:: Problem ::
Only the lines from the one with "ATOM 313 C CA" through the end of the data are wanted, copied exactly.

################

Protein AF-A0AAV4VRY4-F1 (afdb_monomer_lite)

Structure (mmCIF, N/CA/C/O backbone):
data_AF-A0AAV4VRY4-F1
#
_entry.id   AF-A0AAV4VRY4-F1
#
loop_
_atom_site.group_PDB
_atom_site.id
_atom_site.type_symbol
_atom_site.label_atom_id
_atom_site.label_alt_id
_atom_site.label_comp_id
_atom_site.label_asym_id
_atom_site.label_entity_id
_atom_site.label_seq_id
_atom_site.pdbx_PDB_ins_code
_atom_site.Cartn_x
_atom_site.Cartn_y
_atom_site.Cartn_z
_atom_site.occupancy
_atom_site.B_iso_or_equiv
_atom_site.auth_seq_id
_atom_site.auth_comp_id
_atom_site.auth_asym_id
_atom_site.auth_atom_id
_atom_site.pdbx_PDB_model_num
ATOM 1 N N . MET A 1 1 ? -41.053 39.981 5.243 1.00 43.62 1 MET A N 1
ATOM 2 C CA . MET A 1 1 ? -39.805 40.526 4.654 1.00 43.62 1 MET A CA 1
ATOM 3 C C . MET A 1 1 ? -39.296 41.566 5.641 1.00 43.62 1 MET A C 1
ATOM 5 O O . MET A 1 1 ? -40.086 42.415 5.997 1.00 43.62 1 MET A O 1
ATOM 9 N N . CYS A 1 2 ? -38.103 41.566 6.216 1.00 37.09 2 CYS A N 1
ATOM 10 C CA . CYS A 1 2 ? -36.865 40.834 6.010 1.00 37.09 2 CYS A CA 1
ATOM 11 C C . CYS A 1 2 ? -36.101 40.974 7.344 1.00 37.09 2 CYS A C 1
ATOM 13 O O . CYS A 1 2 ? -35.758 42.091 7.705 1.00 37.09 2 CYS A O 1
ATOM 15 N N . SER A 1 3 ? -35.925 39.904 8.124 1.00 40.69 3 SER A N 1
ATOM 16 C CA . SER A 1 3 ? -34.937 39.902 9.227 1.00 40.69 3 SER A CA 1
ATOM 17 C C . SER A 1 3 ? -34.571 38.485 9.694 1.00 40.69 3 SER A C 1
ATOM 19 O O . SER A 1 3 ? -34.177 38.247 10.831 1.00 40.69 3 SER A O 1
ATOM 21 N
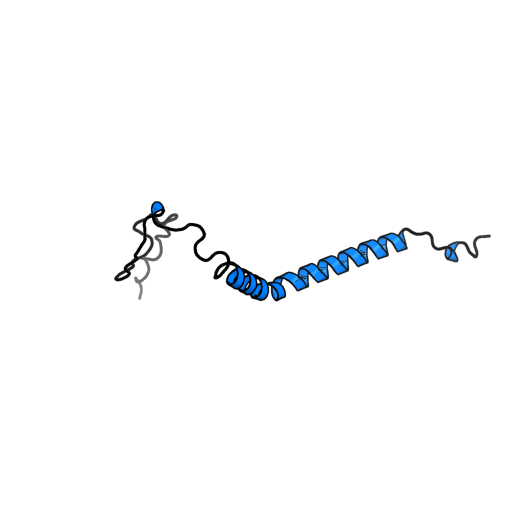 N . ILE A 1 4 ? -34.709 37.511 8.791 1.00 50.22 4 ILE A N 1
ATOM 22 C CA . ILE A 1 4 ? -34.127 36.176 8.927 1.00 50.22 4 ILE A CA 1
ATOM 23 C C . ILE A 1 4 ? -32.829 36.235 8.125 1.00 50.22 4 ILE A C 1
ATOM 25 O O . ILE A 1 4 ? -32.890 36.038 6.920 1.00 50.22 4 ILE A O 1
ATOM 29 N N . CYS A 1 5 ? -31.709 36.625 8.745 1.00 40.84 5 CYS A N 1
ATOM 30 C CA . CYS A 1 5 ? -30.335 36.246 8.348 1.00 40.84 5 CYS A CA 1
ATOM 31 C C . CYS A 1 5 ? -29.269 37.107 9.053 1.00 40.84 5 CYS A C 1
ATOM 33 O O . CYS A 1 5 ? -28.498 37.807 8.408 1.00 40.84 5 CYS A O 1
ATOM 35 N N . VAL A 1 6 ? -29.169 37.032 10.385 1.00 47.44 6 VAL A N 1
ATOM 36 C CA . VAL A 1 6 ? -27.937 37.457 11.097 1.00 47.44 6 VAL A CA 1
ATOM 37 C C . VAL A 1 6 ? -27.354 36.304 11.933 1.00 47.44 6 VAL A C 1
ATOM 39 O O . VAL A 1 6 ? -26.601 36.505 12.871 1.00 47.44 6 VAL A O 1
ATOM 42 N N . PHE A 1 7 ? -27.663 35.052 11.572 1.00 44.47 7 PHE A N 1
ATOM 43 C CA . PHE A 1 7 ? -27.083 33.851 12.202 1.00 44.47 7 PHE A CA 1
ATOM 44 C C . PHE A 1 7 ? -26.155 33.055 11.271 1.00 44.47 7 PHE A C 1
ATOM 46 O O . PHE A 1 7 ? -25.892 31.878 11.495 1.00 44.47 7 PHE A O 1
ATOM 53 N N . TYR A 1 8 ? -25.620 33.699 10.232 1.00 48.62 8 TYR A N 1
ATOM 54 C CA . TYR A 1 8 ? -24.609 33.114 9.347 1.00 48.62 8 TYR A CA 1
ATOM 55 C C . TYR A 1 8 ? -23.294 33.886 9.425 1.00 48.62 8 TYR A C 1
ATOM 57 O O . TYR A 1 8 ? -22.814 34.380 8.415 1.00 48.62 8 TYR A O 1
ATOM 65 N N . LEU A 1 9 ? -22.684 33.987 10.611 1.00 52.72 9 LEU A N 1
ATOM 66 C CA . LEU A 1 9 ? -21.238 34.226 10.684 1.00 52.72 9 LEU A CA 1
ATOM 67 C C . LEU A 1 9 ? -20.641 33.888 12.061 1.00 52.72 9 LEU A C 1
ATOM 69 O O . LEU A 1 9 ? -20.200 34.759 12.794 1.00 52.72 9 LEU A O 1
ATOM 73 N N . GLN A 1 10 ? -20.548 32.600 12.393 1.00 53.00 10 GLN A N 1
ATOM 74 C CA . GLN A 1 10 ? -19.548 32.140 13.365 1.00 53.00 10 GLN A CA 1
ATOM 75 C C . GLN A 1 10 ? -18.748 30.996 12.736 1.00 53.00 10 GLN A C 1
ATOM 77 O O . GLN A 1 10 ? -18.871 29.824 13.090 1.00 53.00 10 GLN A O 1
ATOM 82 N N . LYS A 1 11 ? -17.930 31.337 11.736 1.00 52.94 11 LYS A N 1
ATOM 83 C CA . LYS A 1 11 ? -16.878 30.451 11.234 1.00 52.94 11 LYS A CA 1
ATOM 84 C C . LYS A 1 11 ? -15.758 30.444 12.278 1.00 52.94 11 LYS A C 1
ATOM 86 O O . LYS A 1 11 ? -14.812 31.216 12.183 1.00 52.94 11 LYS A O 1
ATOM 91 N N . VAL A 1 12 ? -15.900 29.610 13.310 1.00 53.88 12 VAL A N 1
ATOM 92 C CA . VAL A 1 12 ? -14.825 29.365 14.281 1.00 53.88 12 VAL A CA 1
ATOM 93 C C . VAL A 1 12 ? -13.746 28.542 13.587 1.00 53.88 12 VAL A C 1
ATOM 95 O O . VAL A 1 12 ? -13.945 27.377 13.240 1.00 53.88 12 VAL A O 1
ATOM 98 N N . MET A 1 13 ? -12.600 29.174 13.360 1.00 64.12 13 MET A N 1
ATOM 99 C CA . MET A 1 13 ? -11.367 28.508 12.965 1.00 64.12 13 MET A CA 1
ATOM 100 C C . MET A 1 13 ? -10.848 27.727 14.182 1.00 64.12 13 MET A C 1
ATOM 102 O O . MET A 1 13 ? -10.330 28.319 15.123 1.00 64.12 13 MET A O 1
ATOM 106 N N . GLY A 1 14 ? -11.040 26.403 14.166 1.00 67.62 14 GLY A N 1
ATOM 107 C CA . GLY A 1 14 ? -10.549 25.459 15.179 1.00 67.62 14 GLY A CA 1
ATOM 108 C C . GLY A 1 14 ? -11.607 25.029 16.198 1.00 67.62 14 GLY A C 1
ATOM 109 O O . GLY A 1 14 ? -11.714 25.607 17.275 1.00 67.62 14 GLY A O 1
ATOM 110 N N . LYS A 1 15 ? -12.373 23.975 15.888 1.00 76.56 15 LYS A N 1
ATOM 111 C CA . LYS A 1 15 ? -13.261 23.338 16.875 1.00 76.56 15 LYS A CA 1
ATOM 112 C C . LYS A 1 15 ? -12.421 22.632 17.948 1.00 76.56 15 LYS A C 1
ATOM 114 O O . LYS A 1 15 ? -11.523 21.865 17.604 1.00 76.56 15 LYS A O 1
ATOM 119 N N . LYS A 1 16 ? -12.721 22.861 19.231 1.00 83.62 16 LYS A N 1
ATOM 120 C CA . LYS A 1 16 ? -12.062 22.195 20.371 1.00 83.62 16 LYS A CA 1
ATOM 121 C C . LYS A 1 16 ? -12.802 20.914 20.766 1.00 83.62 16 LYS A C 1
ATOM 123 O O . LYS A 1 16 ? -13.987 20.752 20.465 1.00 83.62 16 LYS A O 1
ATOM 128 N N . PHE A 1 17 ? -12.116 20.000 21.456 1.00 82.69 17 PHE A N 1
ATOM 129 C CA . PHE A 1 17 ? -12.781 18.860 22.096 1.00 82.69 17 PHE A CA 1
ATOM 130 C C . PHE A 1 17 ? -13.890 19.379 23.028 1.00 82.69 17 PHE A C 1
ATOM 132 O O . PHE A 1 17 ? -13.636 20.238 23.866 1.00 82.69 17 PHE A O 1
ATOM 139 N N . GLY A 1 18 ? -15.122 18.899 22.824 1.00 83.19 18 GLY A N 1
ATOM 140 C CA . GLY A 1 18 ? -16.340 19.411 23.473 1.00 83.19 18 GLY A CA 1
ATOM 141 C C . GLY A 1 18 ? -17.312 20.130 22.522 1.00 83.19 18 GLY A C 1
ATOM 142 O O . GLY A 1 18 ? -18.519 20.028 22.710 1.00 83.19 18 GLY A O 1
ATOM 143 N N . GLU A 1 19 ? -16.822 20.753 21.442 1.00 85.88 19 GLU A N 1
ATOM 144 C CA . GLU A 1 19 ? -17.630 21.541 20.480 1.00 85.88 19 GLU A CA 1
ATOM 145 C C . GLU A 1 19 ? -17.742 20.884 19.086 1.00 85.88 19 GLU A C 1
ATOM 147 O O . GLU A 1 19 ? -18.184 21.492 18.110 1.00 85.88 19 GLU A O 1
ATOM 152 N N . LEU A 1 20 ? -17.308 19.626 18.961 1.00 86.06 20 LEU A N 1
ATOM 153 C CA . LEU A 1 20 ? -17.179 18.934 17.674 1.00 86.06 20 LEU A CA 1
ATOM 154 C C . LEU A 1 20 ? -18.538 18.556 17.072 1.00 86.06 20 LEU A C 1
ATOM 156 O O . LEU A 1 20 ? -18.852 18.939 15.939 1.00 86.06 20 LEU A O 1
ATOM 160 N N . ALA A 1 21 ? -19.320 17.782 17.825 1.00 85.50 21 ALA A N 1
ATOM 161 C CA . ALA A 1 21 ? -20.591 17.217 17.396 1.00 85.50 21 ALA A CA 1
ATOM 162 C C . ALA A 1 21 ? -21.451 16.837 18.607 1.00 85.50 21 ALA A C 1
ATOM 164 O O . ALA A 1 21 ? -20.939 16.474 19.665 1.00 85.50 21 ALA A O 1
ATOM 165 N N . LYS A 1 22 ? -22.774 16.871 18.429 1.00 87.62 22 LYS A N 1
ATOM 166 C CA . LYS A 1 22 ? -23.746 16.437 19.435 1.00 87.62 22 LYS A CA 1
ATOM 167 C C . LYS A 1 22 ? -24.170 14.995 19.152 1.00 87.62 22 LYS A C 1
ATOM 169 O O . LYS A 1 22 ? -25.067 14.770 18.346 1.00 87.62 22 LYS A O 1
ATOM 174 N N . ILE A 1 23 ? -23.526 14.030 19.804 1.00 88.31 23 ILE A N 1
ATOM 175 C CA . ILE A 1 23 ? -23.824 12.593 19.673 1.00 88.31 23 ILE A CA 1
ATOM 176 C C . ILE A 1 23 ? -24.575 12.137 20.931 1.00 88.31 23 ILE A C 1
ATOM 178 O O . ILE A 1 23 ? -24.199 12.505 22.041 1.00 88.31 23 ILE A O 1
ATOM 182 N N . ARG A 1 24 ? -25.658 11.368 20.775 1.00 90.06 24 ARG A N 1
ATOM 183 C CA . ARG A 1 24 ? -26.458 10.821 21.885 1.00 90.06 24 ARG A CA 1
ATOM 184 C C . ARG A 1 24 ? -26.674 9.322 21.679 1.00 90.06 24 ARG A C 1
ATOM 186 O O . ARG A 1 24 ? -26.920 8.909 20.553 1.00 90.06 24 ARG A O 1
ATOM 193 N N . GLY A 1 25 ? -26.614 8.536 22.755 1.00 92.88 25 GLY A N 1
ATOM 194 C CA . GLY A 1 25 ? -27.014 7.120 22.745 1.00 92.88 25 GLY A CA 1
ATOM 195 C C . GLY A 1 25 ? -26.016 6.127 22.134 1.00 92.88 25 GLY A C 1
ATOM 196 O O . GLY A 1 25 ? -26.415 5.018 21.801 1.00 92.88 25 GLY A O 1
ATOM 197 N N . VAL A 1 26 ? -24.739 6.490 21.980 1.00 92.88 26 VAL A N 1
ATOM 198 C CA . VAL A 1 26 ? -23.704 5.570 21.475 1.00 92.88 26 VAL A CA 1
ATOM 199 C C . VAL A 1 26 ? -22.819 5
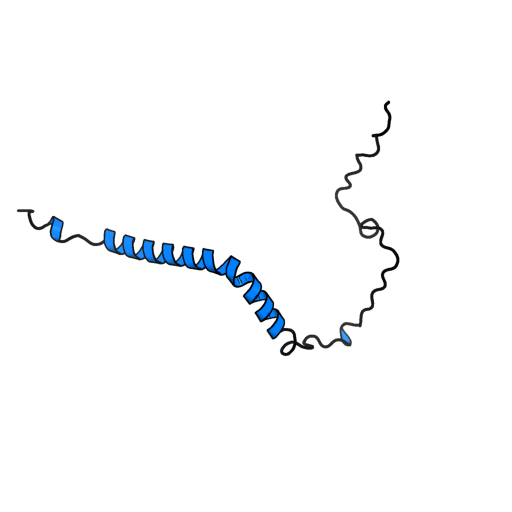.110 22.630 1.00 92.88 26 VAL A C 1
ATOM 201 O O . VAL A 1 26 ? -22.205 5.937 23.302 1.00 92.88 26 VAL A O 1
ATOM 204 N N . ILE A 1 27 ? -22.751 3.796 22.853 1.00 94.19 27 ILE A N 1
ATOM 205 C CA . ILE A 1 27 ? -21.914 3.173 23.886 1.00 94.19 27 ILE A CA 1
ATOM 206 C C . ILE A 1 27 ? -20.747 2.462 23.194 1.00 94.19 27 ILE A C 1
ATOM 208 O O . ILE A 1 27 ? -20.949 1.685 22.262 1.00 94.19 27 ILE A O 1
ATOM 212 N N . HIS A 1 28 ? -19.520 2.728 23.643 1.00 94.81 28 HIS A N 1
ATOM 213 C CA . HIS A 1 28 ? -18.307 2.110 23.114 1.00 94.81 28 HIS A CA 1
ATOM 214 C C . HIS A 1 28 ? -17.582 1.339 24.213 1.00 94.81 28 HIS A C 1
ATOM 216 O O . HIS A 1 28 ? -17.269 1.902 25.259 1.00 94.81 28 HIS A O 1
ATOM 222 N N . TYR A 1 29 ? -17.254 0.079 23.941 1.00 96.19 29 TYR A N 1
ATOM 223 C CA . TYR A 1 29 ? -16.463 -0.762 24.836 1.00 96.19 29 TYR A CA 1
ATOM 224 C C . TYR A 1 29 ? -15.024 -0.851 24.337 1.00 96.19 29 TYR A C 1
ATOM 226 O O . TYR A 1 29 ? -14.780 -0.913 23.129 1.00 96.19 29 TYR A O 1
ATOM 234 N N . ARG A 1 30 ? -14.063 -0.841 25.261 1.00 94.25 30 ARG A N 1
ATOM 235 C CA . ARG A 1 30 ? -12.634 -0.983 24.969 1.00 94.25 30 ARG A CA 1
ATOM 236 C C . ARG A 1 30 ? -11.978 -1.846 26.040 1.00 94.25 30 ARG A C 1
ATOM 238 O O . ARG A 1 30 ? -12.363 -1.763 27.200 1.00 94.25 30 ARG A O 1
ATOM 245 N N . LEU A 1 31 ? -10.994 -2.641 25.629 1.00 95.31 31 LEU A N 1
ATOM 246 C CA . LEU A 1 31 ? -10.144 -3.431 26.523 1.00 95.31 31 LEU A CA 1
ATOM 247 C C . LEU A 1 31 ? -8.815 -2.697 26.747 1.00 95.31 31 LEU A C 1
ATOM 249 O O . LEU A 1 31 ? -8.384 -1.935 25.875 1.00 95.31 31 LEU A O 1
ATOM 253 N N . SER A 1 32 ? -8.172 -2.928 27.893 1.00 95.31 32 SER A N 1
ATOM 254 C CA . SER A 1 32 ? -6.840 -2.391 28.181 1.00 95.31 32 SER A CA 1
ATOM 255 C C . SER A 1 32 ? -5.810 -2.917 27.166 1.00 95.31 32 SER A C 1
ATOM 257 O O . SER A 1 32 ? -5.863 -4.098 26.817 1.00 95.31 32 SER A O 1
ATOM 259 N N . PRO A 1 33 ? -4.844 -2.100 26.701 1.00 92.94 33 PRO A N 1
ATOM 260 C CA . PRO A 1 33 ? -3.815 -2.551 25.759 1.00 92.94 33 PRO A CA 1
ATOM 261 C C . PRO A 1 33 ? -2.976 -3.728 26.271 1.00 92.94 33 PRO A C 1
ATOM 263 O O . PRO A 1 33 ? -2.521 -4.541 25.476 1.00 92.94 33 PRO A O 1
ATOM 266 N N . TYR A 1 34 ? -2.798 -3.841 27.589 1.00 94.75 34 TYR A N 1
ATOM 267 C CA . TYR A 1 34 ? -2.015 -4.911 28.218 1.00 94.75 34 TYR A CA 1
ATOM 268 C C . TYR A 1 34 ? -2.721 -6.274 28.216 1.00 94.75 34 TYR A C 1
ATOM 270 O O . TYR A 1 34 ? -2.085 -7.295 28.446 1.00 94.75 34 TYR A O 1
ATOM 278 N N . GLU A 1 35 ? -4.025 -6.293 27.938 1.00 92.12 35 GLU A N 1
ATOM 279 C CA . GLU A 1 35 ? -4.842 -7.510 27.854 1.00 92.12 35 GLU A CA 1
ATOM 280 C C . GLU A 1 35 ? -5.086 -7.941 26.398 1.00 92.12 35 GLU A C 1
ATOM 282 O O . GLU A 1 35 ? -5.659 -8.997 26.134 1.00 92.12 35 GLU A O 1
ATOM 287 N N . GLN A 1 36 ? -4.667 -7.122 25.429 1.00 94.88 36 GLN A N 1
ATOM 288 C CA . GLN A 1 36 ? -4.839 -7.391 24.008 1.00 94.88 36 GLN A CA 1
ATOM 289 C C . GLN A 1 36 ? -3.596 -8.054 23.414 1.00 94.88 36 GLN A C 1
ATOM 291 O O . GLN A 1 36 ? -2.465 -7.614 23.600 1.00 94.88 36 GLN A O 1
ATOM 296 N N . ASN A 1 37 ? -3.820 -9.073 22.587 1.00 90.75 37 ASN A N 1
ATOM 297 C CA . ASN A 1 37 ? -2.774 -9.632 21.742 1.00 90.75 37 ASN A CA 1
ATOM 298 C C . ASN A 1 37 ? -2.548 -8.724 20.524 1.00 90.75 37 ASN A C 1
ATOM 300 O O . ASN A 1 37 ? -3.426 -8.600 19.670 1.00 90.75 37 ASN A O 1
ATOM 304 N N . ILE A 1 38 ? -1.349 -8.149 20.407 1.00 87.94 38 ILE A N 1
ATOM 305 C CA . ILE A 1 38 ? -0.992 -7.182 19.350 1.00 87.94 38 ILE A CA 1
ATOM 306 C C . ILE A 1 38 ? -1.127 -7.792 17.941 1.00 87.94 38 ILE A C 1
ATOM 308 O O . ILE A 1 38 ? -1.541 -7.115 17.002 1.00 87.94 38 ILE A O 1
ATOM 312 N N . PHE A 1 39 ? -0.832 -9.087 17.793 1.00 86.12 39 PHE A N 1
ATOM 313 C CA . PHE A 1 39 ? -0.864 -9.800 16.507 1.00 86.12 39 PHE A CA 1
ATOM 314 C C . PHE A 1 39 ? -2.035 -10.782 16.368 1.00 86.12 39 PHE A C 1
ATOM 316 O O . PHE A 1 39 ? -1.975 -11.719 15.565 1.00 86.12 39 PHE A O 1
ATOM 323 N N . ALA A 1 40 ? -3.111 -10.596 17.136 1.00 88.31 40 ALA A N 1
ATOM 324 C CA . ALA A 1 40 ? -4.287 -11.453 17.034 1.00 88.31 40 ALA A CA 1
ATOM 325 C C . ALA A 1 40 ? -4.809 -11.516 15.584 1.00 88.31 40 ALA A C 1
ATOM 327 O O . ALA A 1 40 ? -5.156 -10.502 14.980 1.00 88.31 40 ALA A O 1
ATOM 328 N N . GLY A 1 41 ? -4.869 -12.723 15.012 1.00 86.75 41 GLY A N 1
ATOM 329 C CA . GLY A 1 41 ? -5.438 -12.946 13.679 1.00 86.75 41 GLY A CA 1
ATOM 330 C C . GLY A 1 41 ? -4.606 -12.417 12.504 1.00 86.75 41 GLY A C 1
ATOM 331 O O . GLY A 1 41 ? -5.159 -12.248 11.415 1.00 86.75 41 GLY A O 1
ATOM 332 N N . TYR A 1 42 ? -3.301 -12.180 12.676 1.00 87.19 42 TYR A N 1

################

:: Written response ::
ATOM 313 C CA . PHE A 1 39 ? -0.864 -9.800 16.507 1.00 86.12 39 PHE A CA 1
ATOM 314 C C . PHE A 1 39 ? -2.035 -10.782 16.368 1.00 86.12 39 PHE A C 1
ATOM 316 O O . PHE A 1 39 ? -1.975 -11.719 15.565 1.00 86.12 39 PHE A O 1
ATOM 323 N N . ALA A 1 40 ? -3.111 -10.596 17.136 1.00 88.31 40 ALA A N 1
ATOM 324 C CA . ALA A 1 40 ? -4.287 -11.453 17.034 1.00 88.31 40 ALA A CA 1
ATOM 325 C C . ALA A 1 40 ? -4.809 -11.516 15.584 1.00 88.31 40 ALA A C 1
ATOM 327 O O . ALA A 1 40 ? -5.156 -10.502 14.980 1.00 88.31 40 ALA A O 1
ATOM 328 N N . GLY A 1 41 ? -4.869 -12.723 15.012 1.00 86.75 41 GLY A N 1
ATOM 329 C CA . GLY A 1 41 ? -5.438 -12.946 13.679 1.00 86.75 41 GLY A CA 1
ATOM 330 C C . GLY A 1 41 ? -4.606 -12.417 12.504 1.00 86.75 41 GLY A C 1
ATOM 331 O O . GLY A 1 41 ? -5.159 -12.248 11.415 1.00 86.75 41 GLY A O 1
ATOM 332 N N . TYR A 1 42 ? -3.301 -12.180 12.676 1.00 87.19 42 TYR A N 1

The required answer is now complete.